Бредя домой, я уж и не думал о том, что будут чувствовать оставшиеся без выпивки старшеклассники, как там веселятся мои друзья и кто победит в книжной викторине. В голове крутилась лишь одна мысль: «Что мне сказать дома?».

Оставшиеся дни осенних каникул тянулись бесконечно долго. Я ждал до последнего вечера и, наконец, улучив момент, признался во всём матери. Если меня наказывал отец, то он это делал офицерским ремнём с чувством выполняемого родительского долга. Мать же обычно наказывала чем попало. В тот раз ей подвернулась под руки деревянная вешалка для одежды.

– Мой сын – еврей-пьяница, алкоголик, и это в его-то возрасте! Вей цу мир! Лучше бы я до этого не дожила! На всю жизнь запомни – водка страшный грех! – и всё в таком роде.

 Мои попытки объясниться были бесполезны. Отец почему-то в этот раз меня не наказал, возможно, мать ему не рассказала о «позоре семьи».

Сосед Яшка Котляр − гад, мне даже не посочувствовал. Скорее всего, за «потерю» мною бутылки ему досталось от его же товарищей.

В глубине души я чувствовал себя героем – ведь я никого не выдал. Но Василий Никитич Малахов в моих признаниях и не нуждался. Через широкие окна школьного вестибюля и решётку ограды он прекрасно видел, как и с какой целью меня окружили старшеклассники. Офицер, а тем более фронтовик, прекрасно знал психологию молодых балбесов, решивших отметить Октябрьские праздники «по-взрослому».

Этот случай мне запомнился надолго, и перед школьными вечерами я старался впредь никому не попадаться на глаза.

А первый раз самостоятельно, без взрослых, мне довелось выпить в пионерском лагере в то лето, когда я перешёл в седьмой класс. Стоял август, был мой день рождения, и друзья по отряду решили, что надо отпраздновать по-взрослому. В нашем отряде была девочка Надя, старшая сестра которой работала в медсанчасти лагеря. Она-то и купила нам на восемь человек бутылку портвейна № 33. Это был один самых весёлых дней рождения за всю мою жизнь.

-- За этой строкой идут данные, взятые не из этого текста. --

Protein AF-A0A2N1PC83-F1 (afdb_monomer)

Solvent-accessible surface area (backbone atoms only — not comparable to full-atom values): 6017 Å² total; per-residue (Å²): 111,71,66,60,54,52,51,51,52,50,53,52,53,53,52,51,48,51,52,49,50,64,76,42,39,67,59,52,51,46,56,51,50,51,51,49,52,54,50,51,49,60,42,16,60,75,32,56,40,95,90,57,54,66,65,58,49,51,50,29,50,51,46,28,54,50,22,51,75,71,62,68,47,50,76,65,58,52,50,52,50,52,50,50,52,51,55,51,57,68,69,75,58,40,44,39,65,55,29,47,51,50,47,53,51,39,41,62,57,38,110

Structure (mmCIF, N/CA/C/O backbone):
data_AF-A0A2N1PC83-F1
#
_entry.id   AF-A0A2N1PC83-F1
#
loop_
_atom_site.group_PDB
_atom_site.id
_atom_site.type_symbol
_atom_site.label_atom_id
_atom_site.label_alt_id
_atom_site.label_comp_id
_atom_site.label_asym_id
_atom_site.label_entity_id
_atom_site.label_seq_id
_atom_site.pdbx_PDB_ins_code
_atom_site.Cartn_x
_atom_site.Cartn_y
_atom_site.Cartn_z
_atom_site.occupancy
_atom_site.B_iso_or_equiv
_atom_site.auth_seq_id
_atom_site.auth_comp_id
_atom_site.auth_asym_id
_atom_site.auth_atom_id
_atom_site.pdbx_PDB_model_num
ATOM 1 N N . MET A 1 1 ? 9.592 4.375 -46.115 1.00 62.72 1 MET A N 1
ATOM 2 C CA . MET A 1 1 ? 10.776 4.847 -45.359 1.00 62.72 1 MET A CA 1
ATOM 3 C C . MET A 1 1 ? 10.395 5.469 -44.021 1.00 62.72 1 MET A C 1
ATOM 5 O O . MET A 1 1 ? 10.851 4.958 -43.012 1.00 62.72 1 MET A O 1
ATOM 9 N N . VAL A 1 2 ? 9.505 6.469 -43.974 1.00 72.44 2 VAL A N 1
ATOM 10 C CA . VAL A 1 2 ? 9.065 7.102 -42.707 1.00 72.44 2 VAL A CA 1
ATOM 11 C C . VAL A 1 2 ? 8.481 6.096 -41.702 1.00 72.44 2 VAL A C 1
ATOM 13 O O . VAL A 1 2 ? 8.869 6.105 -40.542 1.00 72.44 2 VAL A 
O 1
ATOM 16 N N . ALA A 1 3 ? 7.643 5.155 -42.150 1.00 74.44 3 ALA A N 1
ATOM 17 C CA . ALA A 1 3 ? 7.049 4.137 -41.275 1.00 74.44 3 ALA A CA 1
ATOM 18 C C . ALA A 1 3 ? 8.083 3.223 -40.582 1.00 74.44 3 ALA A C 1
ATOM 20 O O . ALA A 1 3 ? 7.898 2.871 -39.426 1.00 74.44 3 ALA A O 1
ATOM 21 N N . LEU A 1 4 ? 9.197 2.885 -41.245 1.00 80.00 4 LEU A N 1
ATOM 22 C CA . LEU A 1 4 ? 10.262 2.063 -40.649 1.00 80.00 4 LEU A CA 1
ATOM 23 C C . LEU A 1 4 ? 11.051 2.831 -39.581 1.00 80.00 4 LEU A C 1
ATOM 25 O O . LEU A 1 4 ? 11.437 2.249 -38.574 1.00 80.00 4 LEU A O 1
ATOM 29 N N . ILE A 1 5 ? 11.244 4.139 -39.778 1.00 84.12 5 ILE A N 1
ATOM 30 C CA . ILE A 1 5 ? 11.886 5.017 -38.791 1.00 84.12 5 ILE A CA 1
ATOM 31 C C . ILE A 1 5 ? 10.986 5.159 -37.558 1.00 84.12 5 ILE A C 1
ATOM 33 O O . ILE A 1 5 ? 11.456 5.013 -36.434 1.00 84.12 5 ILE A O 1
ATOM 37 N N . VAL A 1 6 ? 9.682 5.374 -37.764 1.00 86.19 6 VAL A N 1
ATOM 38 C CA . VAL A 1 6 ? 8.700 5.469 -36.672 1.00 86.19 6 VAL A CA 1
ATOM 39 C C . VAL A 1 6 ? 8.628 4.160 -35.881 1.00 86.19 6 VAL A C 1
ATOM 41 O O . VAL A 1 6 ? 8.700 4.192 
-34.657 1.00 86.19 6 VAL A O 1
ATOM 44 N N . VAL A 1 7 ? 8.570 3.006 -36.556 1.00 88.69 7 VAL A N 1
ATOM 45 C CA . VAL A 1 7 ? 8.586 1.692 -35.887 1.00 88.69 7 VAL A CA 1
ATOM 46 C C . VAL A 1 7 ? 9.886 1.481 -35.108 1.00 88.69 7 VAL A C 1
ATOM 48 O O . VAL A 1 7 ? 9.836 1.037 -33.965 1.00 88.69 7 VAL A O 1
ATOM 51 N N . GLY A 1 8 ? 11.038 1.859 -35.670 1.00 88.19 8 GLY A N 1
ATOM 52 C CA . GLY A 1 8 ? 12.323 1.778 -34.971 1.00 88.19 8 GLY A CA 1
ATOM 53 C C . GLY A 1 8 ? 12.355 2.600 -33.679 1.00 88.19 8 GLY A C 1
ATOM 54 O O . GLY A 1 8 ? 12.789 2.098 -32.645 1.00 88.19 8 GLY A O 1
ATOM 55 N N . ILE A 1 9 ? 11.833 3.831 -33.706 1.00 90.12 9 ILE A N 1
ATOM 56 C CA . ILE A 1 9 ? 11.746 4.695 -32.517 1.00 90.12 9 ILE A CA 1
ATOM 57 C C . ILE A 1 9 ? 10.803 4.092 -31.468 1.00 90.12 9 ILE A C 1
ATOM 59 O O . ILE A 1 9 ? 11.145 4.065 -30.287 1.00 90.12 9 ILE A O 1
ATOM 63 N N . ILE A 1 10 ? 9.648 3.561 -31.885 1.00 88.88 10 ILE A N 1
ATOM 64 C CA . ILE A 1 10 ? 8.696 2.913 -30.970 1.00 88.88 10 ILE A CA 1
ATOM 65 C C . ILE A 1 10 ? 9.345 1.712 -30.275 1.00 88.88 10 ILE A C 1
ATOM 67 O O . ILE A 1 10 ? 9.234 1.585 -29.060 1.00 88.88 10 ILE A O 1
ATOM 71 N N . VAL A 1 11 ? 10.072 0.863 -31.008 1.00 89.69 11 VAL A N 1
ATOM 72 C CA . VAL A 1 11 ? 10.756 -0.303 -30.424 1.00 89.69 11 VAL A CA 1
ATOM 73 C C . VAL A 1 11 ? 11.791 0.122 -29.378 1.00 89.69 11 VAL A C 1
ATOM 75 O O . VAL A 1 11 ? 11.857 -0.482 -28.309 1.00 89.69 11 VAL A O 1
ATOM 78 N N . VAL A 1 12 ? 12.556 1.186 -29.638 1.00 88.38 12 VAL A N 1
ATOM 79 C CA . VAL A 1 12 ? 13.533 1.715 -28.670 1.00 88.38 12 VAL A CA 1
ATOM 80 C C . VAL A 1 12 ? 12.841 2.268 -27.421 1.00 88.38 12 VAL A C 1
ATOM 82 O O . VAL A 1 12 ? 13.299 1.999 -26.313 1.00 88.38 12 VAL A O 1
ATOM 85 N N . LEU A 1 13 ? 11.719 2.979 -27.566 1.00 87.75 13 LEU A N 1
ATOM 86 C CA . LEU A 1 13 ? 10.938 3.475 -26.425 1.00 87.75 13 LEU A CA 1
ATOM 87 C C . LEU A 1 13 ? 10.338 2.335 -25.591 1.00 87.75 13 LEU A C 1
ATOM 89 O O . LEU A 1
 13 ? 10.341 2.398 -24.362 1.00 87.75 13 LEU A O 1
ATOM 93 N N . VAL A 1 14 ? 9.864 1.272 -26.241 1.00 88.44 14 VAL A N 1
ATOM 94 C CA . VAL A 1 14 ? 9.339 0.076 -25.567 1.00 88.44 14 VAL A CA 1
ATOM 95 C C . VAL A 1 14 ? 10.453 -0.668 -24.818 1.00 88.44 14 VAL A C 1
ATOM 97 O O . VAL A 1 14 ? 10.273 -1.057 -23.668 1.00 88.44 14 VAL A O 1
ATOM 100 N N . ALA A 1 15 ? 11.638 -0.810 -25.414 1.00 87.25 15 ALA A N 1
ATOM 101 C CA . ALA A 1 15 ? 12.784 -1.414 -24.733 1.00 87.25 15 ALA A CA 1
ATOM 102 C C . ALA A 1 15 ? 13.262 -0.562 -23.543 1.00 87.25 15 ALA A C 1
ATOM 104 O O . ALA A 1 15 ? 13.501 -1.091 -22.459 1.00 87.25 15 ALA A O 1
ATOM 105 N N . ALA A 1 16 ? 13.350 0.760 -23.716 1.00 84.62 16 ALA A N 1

А всё говорят: «Евреи не пьют, евреи не пьют». Ещё как пьют.

 

 

 Африканские страсти

 

Опытные жильцы знают, что в коммунальных квартирах бывают «особенные» комнаты, в которых обитатели подолгу не задерживаются – год, два, и вот уже заселяется новый квартирант. Была и в нашей 20-й квартире подобная комната − только на моей памяти в ней сменилось несколько жильцов.

Новый человек в квартире – это всегда событие. Большая ли у него семья, будет ли он соблюдать устоявшиеся годами негласные правила совместного проживания, склочник он или приличный человек? Ведь всё это влияет на совместную жизнь.

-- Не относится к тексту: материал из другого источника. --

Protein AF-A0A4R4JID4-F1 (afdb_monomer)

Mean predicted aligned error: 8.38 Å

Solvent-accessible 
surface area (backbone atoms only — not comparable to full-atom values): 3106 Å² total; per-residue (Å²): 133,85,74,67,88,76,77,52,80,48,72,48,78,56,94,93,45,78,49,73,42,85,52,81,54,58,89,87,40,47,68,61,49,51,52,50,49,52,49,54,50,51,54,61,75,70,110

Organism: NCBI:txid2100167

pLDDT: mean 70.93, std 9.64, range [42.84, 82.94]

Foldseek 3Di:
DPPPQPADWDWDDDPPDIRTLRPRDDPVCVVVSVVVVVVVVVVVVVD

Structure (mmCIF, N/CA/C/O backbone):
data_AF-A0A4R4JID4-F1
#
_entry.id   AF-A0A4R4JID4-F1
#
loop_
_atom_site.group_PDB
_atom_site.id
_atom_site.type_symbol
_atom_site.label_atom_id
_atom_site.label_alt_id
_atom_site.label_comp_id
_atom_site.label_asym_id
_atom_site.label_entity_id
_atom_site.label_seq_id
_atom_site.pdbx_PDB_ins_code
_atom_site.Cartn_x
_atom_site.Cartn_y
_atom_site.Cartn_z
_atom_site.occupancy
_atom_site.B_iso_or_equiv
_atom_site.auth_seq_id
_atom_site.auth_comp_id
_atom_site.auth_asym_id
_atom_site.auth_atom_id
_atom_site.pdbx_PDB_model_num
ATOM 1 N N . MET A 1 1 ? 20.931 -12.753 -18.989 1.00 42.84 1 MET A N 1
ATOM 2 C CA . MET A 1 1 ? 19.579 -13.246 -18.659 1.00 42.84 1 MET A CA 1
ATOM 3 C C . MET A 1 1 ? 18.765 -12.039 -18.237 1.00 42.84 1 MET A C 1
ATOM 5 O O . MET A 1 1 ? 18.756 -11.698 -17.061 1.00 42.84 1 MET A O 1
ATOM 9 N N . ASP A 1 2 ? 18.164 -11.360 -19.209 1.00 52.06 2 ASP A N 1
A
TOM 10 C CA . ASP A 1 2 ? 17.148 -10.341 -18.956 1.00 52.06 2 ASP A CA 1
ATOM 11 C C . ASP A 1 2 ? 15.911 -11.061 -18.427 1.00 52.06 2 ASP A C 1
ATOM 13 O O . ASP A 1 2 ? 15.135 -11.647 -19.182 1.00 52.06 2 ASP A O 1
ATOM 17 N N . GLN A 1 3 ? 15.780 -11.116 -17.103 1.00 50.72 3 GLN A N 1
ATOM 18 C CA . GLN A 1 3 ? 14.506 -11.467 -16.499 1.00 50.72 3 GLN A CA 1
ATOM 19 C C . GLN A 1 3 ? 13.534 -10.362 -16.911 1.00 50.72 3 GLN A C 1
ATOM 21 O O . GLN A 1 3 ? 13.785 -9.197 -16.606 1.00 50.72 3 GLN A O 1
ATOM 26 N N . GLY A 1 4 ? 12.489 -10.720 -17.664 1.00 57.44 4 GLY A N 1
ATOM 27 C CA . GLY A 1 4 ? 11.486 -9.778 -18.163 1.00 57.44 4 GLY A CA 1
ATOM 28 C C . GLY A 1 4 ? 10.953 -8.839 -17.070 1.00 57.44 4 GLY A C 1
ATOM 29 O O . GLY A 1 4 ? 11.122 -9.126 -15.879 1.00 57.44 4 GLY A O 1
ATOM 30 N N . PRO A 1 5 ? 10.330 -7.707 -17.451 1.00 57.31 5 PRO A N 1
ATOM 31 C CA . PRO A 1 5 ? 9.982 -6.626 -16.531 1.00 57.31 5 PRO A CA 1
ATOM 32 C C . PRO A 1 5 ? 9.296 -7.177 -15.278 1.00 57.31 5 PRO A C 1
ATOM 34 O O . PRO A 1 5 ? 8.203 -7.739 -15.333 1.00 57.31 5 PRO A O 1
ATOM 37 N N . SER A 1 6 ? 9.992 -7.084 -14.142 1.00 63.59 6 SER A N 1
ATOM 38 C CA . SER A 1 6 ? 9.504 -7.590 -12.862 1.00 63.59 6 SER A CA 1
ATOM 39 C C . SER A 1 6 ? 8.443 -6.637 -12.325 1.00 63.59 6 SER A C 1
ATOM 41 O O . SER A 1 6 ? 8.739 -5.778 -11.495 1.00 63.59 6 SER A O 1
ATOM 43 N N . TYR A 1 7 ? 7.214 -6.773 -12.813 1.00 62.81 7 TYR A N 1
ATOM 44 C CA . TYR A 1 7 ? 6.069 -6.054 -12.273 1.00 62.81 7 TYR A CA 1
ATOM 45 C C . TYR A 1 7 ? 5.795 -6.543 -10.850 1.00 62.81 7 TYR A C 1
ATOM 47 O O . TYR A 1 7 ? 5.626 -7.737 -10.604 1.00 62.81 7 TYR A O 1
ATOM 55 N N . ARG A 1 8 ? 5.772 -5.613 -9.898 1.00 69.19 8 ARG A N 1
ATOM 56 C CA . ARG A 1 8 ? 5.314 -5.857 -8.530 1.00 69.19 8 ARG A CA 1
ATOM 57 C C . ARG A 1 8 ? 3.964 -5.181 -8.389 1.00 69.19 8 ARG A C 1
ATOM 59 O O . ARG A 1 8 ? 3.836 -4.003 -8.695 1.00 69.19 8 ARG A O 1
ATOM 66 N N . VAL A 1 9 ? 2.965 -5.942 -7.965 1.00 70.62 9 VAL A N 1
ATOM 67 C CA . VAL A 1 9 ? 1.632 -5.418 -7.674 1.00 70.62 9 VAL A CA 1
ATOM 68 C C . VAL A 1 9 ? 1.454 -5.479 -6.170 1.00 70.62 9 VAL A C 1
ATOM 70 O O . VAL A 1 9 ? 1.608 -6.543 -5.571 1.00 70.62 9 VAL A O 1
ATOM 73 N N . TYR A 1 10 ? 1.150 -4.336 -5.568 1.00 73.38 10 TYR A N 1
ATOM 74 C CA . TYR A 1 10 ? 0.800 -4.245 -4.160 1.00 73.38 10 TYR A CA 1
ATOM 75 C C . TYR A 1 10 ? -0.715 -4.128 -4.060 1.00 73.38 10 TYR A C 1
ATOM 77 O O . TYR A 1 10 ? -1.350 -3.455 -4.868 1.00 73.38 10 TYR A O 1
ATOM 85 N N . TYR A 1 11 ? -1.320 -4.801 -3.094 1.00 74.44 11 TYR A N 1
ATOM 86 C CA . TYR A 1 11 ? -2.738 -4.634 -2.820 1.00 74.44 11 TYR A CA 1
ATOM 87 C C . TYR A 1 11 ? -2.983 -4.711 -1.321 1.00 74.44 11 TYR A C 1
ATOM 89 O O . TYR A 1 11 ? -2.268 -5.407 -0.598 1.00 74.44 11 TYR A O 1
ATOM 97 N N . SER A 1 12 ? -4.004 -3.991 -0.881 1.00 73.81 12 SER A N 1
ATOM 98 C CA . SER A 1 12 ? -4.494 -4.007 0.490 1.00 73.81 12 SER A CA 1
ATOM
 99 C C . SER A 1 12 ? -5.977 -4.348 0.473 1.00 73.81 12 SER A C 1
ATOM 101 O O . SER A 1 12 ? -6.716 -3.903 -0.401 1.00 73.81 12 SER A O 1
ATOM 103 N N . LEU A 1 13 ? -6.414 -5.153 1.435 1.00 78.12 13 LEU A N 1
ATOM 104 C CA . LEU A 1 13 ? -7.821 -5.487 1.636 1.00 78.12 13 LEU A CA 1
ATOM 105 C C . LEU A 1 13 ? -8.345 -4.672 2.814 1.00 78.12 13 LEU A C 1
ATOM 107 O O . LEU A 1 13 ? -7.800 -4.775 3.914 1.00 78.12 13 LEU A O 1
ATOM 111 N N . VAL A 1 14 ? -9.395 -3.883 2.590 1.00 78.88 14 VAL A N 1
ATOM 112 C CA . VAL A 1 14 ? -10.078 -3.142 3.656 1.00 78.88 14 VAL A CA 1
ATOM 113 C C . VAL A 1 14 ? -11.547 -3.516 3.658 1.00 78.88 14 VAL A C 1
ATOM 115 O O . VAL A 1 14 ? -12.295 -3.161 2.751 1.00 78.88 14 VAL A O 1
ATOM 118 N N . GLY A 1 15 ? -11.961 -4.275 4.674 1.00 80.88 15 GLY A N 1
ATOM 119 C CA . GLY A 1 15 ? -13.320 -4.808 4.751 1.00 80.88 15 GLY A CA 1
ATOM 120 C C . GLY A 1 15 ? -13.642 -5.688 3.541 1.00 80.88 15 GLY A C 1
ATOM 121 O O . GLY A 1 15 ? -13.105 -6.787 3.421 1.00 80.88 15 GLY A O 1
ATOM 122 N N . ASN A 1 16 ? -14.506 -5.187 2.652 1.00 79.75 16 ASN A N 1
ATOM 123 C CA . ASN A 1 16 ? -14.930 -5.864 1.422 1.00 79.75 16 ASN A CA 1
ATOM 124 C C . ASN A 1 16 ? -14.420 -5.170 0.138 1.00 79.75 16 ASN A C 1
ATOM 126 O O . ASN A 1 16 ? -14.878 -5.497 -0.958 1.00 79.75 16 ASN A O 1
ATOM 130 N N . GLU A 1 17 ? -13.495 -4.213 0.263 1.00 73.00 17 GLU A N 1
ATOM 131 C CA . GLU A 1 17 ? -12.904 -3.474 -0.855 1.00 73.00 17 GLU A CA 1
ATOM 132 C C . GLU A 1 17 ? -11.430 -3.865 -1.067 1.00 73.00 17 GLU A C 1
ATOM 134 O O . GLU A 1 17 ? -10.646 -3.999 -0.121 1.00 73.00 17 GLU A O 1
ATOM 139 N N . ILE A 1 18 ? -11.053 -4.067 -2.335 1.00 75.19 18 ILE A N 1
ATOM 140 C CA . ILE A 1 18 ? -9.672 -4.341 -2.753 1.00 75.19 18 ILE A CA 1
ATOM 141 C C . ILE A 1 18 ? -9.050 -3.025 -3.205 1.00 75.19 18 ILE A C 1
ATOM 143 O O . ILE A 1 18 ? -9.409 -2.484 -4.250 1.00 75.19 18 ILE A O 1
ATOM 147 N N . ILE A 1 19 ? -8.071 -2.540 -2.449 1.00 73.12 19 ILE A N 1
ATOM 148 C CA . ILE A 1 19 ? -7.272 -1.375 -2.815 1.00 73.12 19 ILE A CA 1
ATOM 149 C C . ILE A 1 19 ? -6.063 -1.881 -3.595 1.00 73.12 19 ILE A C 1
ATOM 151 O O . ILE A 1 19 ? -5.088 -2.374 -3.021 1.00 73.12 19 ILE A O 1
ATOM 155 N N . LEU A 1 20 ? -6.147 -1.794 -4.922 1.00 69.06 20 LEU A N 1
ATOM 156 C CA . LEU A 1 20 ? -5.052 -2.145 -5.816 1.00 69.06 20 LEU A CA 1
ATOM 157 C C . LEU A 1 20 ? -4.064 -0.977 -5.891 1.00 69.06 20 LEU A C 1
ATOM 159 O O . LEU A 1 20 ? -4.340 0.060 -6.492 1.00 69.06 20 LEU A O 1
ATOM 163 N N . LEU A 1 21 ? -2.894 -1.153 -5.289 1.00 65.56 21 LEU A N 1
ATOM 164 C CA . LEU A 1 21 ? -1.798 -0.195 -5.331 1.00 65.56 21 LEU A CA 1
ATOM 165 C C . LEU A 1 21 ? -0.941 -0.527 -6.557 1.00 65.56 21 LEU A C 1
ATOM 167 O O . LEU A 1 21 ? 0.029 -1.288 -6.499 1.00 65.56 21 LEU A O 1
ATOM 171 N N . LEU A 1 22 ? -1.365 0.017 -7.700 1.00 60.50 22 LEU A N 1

В начале шестидесятых годов в «особенной» комнате поселилась новая жиличка по фамилии Донская, в скором времени получившая прозвище «Мадам». Кстати, почти все жильцы, за редким исключением, имели прозвища, в том числе и обидные. 

Это была молодящаяся, лет пятидесяти, женщина с модной в то время «шестимесячной завивкой». Как правило, она появлялась на коммунальной кухне в пёстром китайском халате с драконами и с неизменной папиросой во рту. «Мадам», не гнушаясь сплетнями и расспросами, сразу же постаралась разобраться в квартирной иерархии и занять в ней достойное место. 

С нашей семьёй у неё сложились, скажем, «дипломатические» отношения, и, в немалой степени, этому способствовал единственный телефон в квартире, который находился у нас в комнате ещё с довоенных времен. Телефон полагался отцу по службе в Московской Городской Телефонной Сети. Так он за ним после войны и остался. Сколько себя помню, на стене справа от двери висел черный аппарат с длинным шнуром на трубке. Номер телефона был: К5-24-33. Соседи телефонными звонками не злоупотребляли, но всегда существуют разные обстоятельства. Обычно номер набирали в комнате, а разговаривать, прикрыв дверь, выходили в коридор, благо длина шнура на трубке позволяла.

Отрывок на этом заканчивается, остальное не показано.